Please restate exactly the lines of the data below, beginning with the line containing "ATOM 154 C C" and ending with the last line.

Stored items from a collection
++++

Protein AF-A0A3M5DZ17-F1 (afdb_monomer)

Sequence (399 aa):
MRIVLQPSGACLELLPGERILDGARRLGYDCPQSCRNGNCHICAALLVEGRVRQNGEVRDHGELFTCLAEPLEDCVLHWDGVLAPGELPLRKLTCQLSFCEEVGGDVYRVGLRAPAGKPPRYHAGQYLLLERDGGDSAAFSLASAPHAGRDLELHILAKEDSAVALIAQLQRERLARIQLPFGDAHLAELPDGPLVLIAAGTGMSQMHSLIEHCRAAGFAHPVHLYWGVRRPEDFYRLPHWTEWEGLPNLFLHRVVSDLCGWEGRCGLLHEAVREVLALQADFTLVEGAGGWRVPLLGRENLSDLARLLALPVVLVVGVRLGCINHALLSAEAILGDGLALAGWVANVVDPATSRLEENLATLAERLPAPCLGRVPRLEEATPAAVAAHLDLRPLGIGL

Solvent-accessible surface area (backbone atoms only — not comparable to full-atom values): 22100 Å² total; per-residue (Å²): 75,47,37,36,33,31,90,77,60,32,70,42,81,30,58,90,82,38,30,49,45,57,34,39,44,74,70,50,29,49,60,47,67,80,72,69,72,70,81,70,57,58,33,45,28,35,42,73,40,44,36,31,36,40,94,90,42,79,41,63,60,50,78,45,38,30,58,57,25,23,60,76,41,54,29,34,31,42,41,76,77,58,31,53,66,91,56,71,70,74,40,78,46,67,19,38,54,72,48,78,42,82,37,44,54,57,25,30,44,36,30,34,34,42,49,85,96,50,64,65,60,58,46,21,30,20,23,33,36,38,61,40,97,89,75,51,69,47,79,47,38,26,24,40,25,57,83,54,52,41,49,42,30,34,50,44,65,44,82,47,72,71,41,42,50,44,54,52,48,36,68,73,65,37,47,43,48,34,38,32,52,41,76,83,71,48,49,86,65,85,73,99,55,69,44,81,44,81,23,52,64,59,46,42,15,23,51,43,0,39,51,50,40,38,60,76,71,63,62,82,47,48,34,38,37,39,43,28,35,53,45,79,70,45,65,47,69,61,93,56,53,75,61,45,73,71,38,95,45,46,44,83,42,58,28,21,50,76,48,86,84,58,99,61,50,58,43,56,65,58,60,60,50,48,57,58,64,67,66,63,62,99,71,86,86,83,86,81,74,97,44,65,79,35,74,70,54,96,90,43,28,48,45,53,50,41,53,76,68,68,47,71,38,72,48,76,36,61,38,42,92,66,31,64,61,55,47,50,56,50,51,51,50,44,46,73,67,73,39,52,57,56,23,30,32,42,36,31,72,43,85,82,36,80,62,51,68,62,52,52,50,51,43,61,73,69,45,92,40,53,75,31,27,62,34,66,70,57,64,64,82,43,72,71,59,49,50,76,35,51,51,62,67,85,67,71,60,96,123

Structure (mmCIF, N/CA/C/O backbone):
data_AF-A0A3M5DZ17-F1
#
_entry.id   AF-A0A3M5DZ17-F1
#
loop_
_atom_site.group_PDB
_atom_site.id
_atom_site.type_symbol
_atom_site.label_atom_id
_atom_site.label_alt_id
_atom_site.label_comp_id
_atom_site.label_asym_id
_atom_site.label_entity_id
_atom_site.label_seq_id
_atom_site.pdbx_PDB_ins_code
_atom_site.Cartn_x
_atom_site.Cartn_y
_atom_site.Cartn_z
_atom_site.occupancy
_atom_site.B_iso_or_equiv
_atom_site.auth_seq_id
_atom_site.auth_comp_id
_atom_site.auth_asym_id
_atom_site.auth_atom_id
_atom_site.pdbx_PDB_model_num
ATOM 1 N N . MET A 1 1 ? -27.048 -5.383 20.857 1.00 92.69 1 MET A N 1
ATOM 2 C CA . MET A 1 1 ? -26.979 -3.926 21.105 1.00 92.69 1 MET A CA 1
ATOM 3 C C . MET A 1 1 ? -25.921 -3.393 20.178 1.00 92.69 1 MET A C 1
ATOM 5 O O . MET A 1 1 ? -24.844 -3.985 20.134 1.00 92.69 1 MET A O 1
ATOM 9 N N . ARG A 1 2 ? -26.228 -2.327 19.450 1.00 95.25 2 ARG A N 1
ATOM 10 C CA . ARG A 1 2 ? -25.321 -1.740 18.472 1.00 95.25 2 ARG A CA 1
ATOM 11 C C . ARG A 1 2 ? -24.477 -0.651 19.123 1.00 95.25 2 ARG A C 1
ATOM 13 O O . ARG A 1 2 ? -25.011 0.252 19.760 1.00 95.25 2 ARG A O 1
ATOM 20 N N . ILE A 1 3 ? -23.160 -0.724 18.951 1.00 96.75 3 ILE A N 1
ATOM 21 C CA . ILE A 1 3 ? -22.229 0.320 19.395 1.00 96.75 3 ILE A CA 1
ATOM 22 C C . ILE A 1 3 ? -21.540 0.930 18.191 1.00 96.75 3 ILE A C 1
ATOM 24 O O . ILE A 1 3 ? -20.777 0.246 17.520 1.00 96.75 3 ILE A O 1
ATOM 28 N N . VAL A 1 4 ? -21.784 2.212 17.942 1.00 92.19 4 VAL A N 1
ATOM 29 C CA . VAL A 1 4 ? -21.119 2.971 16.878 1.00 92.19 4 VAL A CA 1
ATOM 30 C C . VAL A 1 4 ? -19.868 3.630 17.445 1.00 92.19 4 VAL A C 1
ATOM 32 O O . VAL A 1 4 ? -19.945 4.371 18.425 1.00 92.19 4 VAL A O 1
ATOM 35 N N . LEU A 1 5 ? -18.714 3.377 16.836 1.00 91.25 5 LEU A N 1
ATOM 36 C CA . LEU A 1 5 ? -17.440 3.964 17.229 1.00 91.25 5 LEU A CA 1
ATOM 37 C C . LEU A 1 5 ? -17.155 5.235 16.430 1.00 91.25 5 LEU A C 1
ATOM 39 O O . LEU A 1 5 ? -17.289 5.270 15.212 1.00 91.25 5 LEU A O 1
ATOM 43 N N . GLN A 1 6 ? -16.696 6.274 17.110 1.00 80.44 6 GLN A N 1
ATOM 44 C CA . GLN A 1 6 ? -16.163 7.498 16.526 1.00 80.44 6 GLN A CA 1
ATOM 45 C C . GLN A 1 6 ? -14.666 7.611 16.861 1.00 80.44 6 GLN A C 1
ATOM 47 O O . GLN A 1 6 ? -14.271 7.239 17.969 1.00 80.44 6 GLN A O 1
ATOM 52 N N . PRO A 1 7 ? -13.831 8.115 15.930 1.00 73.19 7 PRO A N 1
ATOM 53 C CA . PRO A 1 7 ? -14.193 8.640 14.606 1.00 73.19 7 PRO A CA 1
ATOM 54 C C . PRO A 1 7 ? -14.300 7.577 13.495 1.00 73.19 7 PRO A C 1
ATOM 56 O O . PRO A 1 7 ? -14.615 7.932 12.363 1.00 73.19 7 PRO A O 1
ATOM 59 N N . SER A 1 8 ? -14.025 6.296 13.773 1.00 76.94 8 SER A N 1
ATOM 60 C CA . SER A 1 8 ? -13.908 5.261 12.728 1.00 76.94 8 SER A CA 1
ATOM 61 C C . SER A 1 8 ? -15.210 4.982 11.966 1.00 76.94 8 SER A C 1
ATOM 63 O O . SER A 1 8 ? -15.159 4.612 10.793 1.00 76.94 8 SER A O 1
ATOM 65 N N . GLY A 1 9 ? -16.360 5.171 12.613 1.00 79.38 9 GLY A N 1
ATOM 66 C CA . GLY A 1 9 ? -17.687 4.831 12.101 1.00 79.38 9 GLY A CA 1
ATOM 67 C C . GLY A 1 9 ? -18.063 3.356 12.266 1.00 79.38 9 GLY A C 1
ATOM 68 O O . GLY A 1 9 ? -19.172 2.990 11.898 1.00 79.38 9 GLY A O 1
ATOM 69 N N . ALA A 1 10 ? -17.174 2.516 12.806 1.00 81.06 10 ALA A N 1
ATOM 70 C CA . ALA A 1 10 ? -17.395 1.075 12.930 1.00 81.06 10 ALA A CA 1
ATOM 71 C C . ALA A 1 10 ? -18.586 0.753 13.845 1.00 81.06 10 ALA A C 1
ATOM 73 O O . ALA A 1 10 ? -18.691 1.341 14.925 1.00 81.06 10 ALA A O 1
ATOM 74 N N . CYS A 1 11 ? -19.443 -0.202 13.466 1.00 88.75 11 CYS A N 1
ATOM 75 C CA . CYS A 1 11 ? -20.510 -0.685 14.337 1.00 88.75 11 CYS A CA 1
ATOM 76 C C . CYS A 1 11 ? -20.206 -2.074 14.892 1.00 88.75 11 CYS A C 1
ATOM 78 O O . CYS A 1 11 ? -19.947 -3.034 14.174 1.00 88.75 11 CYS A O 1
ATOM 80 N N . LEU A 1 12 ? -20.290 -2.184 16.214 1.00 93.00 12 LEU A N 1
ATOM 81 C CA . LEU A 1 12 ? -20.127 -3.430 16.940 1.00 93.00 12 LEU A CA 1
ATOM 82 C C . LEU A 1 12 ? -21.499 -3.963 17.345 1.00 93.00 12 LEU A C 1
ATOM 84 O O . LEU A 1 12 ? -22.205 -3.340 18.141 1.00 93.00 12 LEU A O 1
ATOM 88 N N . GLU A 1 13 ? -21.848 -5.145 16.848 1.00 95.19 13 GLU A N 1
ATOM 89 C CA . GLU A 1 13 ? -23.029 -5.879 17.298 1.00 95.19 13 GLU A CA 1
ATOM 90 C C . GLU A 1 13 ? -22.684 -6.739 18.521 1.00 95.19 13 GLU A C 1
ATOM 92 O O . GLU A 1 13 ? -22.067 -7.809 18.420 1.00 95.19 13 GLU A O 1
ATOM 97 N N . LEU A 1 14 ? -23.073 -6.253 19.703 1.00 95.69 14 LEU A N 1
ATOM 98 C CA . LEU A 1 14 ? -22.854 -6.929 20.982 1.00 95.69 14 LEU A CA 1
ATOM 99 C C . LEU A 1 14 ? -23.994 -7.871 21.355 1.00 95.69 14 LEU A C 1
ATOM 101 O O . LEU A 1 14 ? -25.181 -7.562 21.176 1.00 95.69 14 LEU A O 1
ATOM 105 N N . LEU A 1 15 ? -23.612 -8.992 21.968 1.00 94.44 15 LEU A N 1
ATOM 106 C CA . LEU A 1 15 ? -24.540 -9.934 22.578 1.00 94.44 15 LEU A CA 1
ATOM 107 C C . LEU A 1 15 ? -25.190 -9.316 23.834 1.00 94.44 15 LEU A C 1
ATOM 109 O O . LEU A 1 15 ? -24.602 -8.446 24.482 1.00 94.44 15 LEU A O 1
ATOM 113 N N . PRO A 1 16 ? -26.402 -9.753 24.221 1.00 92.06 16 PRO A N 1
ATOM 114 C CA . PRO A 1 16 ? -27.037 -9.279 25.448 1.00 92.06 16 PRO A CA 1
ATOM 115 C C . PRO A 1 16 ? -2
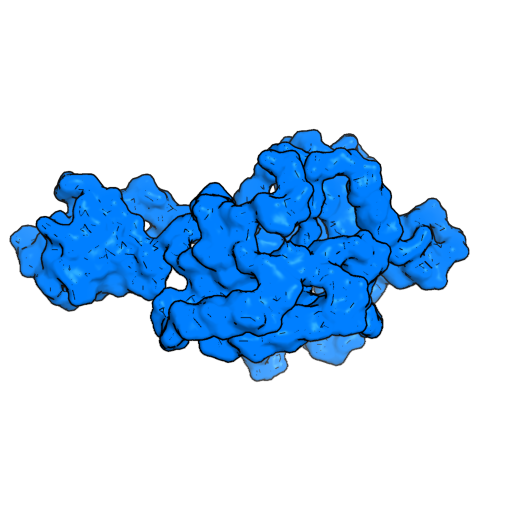6.153 -9.503 26.685 1.00 92.06 16 PRO A C 1
ATOM 117 O O . PRO A 1 16 ? -25.718 -10.623 26.944 1.00 92.06 16 PRO A O 1
ATOM 120 N N . GLY A 1 17 ? -25.906 -8.439 27.457 1.00 91.69 17 GLY A N 1
ATOM 121 C CA . GLY A 1 17 ? -25.067 -8.479 28.665 1.00 91.69 17 GLY A CA 1
ATOM 122 C C . GLY A 1 17 ? -23.558 -8.549 28.403 1.00 91.69 17 GLY A C 1
ATOM 123 O O . GLY A 1 17 ? -22.781 -8.689 29.342 1.00 91.69 17 GLY A O 1
ATOM 124 N N . GLU A 1 18 ? -23.126 -8.464 27.145 1.00 96.62 18 GLU A N 1
ATOM 125 C CA . GLU A 1 18 ? -21.710 -8.446 26.788 1.00 96.62 18 GLU A CA 1
ATOM 126 C C . GLU A 1 18 ? -21.098 -7.068 27.063 1.00 96.62 18 GLU A C 1
ATOM 128 O O . GLU A 1 18 ? -21.693 -6.028 26.773 1.00 96.62 18 GLU A O 1
ATOM 133 N N . ARG A 1 19 ? -19.881 -7.048 27.611 1.00 97.31 19 ARG A N 1
ATOM 134 C CA . ARG A 1 19 ? -19.138 -5.801 27.806 1.00 97.31 19 ARG A CA 1
ATOM 135 C C . ARG A 1 19 ? -18.594 -5.299 26.479 1.00 97.31 19 ARG A C 1
ATOM 137 O O . ARG A 1 19 ? -18.168 -6.096 25.645 1.00 97.31 19 ARG A O 1
ATOM 144 N N . ILE A 1 20 ? -18.518 -3.980 26.322 1.00 97.44 20 ILE A N 1
ATOM 145 C CA . ILE A 1 20 ? -18.112 -3.333 25.064 1.00 97.44 20 ILE A CA 1
ATOM 146 C C . ILE A 1 20 ? -16.761 -3.865 24.553 1.00 97.44 20 ILE A C 1
ATOM 148 O O . ILE A 1 20 
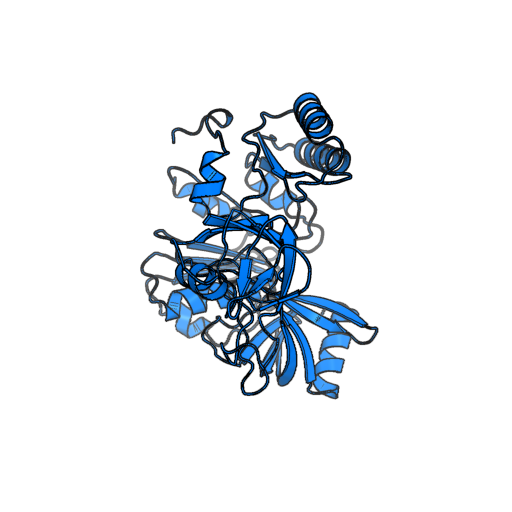? -16.656 -4.253 23.391 1.00 97.44 20 ILE A O 1
ATOM 152 N N . LEU A 1 21 ? -15.740 -3.952 25.417 1.00 96.88 21 LEU A N 1
ATOM 153 C CA . LEU A 1 21 ? -14.422 -4.483 25.038 1.00 96.88 21 LEU A CA 1
ATOM 154 C C . LEU A 1 21 ? -14.479 -5.950 24.598 1.00 96.88 21 LEU A C 1
ATOM 156 O O . LEU A 1 21 ? -13.738 -6.354 23.705 1.00 96.88 21 LEU A O 1
ATOM 160 N N . ASP A 1 22 ? -15.327 -6.751 25.234 1.00 96.12 22 ASP A N 1
ATOM 161 C CA . ASP A 1 22 ? -15.402 -8.185 24.970 1.00 96.12 22 ASP A CA 1
ATOM 162 C C . ASP A 1 22 ? -16.067 -8.444 23.616 1.00 96.12 22 ASP A C 1
ATOM 164 O O . ASP A 1 22 ? -15.525 -9.210 22.817 1.00 96.12 22 ASP A O 1
ATOM 168 N N . GLY A 1 23 ? -17.149 -7.719 23.309 1.00 95.94 23 GLY A N 1
ATOM 169 C CA . GLY A 1 23 ? -17.791 -7.779 21.997 1.00 95.94 23 GLY A CA 1
ATOM 170 C C . GLY A 1 23 ? -16.895 -7.266 20.877 1.00 95.94 23 GLY A C 1
ATOM 171 O O . GLY A 1 23 ? -16.771 -7.939 19.856 1.00 95.94 23 GLY A O 1
ATOM 172 N N . ALA A 1 24 ? -16.190 -6.148 21.084 1.00 93.94 24 ALA A N 1
ATOM 173 C CA . ALA A 1 24 ? -15.235 -5.632 20.101 1.00 93.94 24 ALA A CA 1
ATOM 174 C C . ALA A 1 24 ? -14.162 -6.680 19.751 1.00 93.94 24 ALA A C 1
ATOM 176 O O . ALA A 1 24 ? -13.920 -6.982 18.583 1.00 93.94 24 ALA A O 1
ATOM 177 N N . ARG A 1 25 ? -13.572 -7.320 20.769 1.00 92.56 25 ARG A N 1
ATOM 178 C CA . ARG A 1 25 ? -12.555 -8.362 20.570 1.00 92.56 25 ARG A CA 1
ATOM 179 C C . ARG A 1 25 ? -13.108 -9.633 19.939 1.00 92.56 25 ARG A C 1
ATOM 181 O O . ARG A 1 25 ? -12.412 -10.251 19.140 1.00 92.56 25 ARG A O 1
ATOM 188 N N . ARG A 1 26 ? -14.329 -10.041 20.294 1.00 94.12 26 ARG A N 1
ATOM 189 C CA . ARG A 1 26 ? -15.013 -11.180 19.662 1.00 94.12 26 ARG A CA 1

++++

_Output for this exercise_
ATOM 154 C C . LEU A 1 21 ? -14.479 -5.950 24.598 1.00 96.88 21 LEU A C 1
ATOM 156 O O . LEU A 1 21 ? -13.738 -6.354 23.705 1.00 96.88 21 LEU A O 1
ATOM 160 N N . ASP A 1 22 ? -15.327 -6.751 25.234 1.00 96.12 22 ASP A N 1
ATOM 161 C CA . ASP A 1 22 ? -15.402 -8.185 24.970 1.00 96.12 22 ASP A CA 1
ATOM 162 C C . ASP A 1 22 ? -16.067 -8.444 23.616 1.00 96.12 22 ASP A C 1
ATOM 164 O O . ASP A 1 22 ? -15.525 -9.210 22.817 1.00 96.12 22 ASP A O 1
ATOM 168 N N . GLY A 1 23 ? -17.149 -7.719 23.309 1.00 95.94 23 GLY A N 1
ATOM 169 C CA . GLY A 1 23 ? -17.791 -7.779 21.997 1.00 95.94 23 GLY A CA 1
ATOM 170 C C . GLY A 1 23 ? -16.895 -7.266 20.877 1.00 95.94 23 GLY A C 1
ATOM 171 O O . GLY A 1 23 ? -16.771 -7.939 19.856 1.00 95.94 23 GLY A O 1
ATOM 172 N N . ALA A 1 24 ? -16.190 -6.148 21.084 1.00 93.94 24 ALA A N 1
ATOM 173 C CA . ALA A 1 24 ? -15.235 -5.632 20.101 1.00 93.94 24 ALA A CA 1
ATOM 174 C C . ALA A 1 24 ? -14.162 -6.680 19.751 1.00 93.94 24 ALA A C 1
ATOM 176 O O . ALA A 1 24 ? -13.920 -6.982 18.583 1.00 93.94 24 ALA A O 1
ATOM 177 N N . ARG A 1 25 ? -13.572 -7.320 20.769 1.00 92.56 25 ARG A N 1
ATOM 178 C CA . ARG A 1 25 ? -12.555 -8.362 20.570 1.00 92.56 25 ARG A CA 1
ATOM 179 C C . ARG A 1 25 ? -13.108 -9.633 19.939 1.00 92.56 25 ARG A C 1
ATOM 181 O O . ARG A 1 25 ? -12.412 -10.251 19.140 1.00 92.56 25 ARG A O 1
ATOM 188 N N . ARG A 1 26 ? -14.329 -10.041 20.294 1.00 94.12 26 ARG A N 1
ATOM 189 C CA . ARG A 1 26 ? -15.013 -11.180 19.662 1.00 94.12 26 ARG A CA 1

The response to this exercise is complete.